On a fine, spring morning in 1947, a Bedouin boy went into a cave looking for forgotten treasure – and came out with rolls of rotting leather. He had no idea that these Dead Sea Scrolls would provide the world’s greatest insight into life in ancient Israel.
The scrolls include the oldest copies of the Old Testament ever found, and show that the Bible we know today is almost identical to the one studied around the time of Jesus Christ. Some of the texts are commentaries that made the Bible relevant to their own days.
These are often scathing attacks on the permissiveness of the ruling elite, or upon a world they believed had forsaken God’s ways. The texts never use the name Essenes, but refer to the Followers of the Teacher of Righteousness, or the Keepers of the New Covenant – also translated as the New Testament.
They describe a community preparing for the coming of the Messiah, who believe they are witnessing the fulfillment of all the Old Testament prophecies, who practice ritual bathing, share their wealth and conduct a daily sacred meal presided over by a priest.

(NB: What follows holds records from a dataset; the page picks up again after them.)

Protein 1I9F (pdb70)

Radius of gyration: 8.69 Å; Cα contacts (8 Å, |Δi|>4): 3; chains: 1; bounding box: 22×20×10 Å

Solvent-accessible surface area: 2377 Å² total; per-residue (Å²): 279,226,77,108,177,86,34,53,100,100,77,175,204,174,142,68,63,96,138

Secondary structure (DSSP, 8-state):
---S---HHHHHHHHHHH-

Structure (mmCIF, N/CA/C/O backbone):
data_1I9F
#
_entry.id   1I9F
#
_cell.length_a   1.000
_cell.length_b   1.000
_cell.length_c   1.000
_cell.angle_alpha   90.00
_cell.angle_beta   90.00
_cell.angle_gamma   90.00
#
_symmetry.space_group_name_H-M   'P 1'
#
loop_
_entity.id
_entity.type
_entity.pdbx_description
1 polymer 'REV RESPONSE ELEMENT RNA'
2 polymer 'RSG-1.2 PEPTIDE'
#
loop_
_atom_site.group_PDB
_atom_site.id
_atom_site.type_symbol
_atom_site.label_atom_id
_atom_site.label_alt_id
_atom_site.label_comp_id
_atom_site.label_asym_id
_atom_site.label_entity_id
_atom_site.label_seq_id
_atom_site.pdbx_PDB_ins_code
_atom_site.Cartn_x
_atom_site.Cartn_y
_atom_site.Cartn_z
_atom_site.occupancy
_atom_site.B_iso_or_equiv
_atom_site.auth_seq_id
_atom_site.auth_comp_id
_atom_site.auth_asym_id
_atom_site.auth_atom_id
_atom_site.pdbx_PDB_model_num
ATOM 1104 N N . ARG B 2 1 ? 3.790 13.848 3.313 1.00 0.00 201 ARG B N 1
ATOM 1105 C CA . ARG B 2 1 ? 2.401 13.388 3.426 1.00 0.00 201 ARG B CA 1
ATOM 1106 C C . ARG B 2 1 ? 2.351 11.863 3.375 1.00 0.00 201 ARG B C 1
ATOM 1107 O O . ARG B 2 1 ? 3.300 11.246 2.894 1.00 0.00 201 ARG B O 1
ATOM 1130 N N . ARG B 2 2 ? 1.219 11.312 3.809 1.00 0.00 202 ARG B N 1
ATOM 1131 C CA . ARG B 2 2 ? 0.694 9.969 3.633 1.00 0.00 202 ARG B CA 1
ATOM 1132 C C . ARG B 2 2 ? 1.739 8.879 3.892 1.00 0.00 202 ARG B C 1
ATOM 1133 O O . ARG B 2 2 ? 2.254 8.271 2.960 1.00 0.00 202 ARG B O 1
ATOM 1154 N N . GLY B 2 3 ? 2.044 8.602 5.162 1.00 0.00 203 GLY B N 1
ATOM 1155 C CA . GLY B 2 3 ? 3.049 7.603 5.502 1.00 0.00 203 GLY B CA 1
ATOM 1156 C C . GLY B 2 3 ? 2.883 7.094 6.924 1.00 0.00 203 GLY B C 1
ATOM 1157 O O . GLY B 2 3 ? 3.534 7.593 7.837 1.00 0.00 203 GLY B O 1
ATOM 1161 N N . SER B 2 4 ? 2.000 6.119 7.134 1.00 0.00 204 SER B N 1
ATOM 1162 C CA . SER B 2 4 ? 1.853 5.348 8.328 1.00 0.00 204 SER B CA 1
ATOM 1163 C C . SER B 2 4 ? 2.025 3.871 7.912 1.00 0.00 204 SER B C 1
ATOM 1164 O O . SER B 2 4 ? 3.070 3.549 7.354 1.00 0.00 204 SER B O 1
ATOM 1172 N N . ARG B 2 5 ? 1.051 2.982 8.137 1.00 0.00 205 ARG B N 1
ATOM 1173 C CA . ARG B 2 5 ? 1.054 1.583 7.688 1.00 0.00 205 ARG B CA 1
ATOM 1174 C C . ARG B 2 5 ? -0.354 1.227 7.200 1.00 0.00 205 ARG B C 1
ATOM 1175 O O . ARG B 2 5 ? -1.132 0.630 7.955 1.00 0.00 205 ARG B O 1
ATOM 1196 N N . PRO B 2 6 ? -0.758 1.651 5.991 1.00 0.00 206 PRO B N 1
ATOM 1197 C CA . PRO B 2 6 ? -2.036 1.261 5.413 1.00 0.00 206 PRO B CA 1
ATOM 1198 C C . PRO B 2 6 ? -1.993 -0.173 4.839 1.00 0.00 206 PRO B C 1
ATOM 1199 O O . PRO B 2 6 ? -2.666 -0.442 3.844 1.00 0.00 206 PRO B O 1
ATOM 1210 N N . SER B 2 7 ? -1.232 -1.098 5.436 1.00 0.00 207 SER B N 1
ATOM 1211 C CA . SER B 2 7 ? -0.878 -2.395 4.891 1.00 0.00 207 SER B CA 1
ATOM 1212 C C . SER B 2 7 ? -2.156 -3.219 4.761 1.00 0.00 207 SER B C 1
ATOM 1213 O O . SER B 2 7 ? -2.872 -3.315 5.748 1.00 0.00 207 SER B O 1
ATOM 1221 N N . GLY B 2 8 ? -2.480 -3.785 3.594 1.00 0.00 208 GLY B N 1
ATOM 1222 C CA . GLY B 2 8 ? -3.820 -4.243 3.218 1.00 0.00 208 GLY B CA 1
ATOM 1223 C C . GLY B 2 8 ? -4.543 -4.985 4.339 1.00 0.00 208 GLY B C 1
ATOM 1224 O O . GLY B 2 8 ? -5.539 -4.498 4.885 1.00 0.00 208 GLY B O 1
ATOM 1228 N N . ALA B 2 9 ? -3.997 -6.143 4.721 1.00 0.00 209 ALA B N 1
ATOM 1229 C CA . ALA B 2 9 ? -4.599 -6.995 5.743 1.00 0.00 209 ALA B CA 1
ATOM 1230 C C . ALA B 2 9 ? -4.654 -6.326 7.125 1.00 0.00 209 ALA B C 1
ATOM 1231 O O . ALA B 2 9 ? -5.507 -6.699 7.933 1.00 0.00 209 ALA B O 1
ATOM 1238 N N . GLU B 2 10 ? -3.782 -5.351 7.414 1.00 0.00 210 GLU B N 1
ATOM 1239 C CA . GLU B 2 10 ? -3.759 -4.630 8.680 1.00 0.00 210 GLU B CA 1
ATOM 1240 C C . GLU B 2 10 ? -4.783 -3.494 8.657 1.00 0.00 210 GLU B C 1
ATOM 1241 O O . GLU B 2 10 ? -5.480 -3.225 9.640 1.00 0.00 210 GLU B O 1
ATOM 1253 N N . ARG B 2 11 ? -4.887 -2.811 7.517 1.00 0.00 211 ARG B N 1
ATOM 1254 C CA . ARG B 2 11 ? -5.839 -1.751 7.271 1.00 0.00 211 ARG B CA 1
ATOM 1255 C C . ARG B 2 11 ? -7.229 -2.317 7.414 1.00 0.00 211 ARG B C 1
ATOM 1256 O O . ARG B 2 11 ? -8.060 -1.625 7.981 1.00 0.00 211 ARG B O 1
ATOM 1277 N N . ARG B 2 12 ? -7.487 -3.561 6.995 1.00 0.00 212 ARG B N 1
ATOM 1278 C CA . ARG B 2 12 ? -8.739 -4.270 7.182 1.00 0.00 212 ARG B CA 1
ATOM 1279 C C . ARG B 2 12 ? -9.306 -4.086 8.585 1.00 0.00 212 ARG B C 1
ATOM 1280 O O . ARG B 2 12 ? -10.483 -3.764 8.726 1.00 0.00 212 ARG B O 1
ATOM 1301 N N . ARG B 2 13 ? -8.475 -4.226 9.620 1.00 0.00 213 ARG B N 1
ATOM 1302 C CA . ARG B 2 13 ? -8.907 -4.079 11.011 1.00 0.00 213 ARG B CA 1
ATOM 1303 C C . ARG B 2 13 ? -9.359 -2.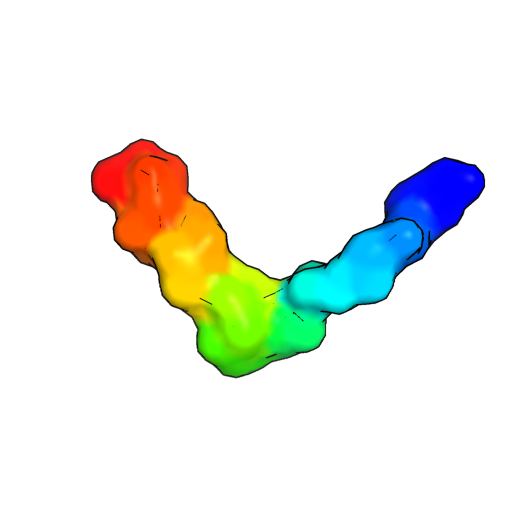646 11.326 1.00 0.00 213 ARG B C 1
ATOM 1304 O O . ARG B 2 13 ? -10.253 -2.458 12.152 1.00 0.00 213 ARG B O 1
ATOM 1325 N N . ARG B 2 14 ? -8.771 -1.632 10.684 1.00 0.00 214 ARG B N 1
ATOM 1326 C CA . ARG B 2 14 ? -9.199 -0.238 10.790 1.00 0.00 214 ARG B CA 1
ATOM 1327 C C . ARG B 2 14 ? -10.409 0.047 9.905 1.00 0.00 214 ARG B C 1
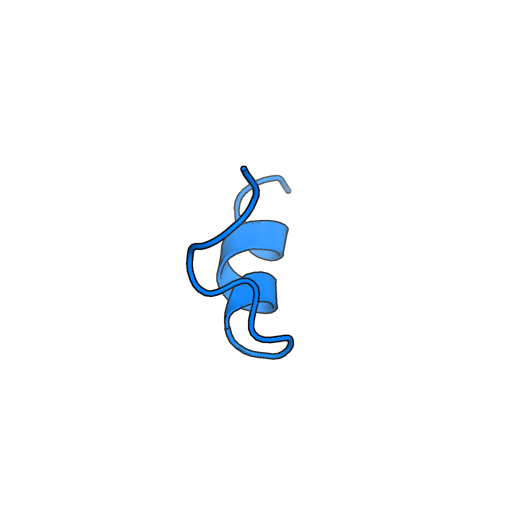ATOM 1328 O O . ARG B 2 14 ? -11.300 0.764 10.345 1.00 0.00 214 ARG B O 1
ATOM 1349 N N . ARG B 2 15 ? -10.494 -0.524 8.702 1.00 0.00 215 ARG B N 1
ATOM 1350 C CA . ARG B 2 15 ? -11.661 -0.368 7.832 1.00 0.00 215 ARG B CA 1
ATOM 1351 C C . ARG B 2 15 ? -12.897 -0.849 8.599 1.00 0.00 215 ARG B C 1
ATOM 1352 O O . ARG B 2 15 ? -13.869 -0.118 8.772 1.00 0.00 215 ARG B O 1
ATOM 1373 N N . ALA B 2 16 ? -12.784 -2.030 9.206 1.00 0.00 216 ALA B N 1
ATOM 1374 C CA . ALA B 2 16 ? -13.731 -2.620 10.146 1.00 0.00 216 ALA B CA 1
ATOM 1375 C C . ALA B 2 16 ? -13.848 -1.879 11.497 1.00 0.00 216 ALA B C 1
ATOM 1376 O O . ALA B 2 16 ? -14.386 -2.458 12.445 1.00 0.00 216 ALA B O 1
ATOM 1383 N N . ALA B 2 17 ? -13.344 -0.647 11.634 1.00 0.00 217 ALA B N 1
ATOM 1384 C CA . ALA B 2 17 ? -13.663 0.265 12.729 1.00 0.00 217 ALA B CA 1
ATOM 1385 C C . ALA B 2 17 ? -14.539 1.435 12.262 1.00 0.00 217 ALA B C 1
ATOM 1386 O O . ALA B 2 17 ? -15.216 2.050 13.092 1.00 0.00 217 ALA B O 1
ATOM 1393 N N . ALA B 2 18 ? -14.557 1.760 10.965 1.00 0.00 218 ALA B N 1
ATOM 1394 C CA . ALA B 2 18 ? -15.498 2.712 10.411 1.00 0.00 218 ALA B CA 1
ATOM 1395 C C . ALA B 2 18 ? -16.919 2.170 10.532 1.00 0.00 218 ALA B C 1
ATOM 1396 O O . ALA B 2 18 ? -17.783 2.883 11.039 1.00 0.00 218 ALA B O 1
ATOM 1403 N N . ALA B 2 19 ? -17.132 0.914 10.110 1.00 0.00 219 ALA B N 1
ATOM 1404 C CA . ALA B 2 19 ? -18.405 0.205 10.181 1.00 0.00 219 ALA B CA 1
ATOM 1405 C C . ALA B 2 19 ? -18.982 0.301 11.584 1.00 0.00 219 ALA B C 1
ATOM 1406 O O . ALA B 2 19 ? -18.298 -0.147 12.531 1.00 0.00 219 ALA B O 1
ATOM 2517 N N . ARG B 2 1 ? 2.070 14.181 2.765 1.00 0.00 201 ARG B N 2
ATOM 2518 C CA . ARG B 2 1 ? 1.119 13.520 1.864 1.00 0.00 201 ARG B CA 2
ATOM 2519 C C . ARG B 2 1 ? 1.203 12.023 2.128 1.00 0.00 201 ARG B C 2
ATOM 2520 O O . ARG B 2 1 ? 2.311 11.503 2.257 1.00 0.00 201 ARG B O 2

Mary scholars see in this the roots of Christianity. Whether written by Essenes or not, at Qumran or not, their words carry a message as clear today as it was 2,000 years ago.
*Until now the spirits of truth and falsehood struggle in the hearts of men, and they walk in both wisdom and folly. According to his portion of truth so does a man hate falsehood, and according to his portion of falsehood so is he wicked and hates truth. For God has established the two spirits in equal measure until the determined end and until the Renewal.
The Community Rule-from the Dead Sea Scrolls.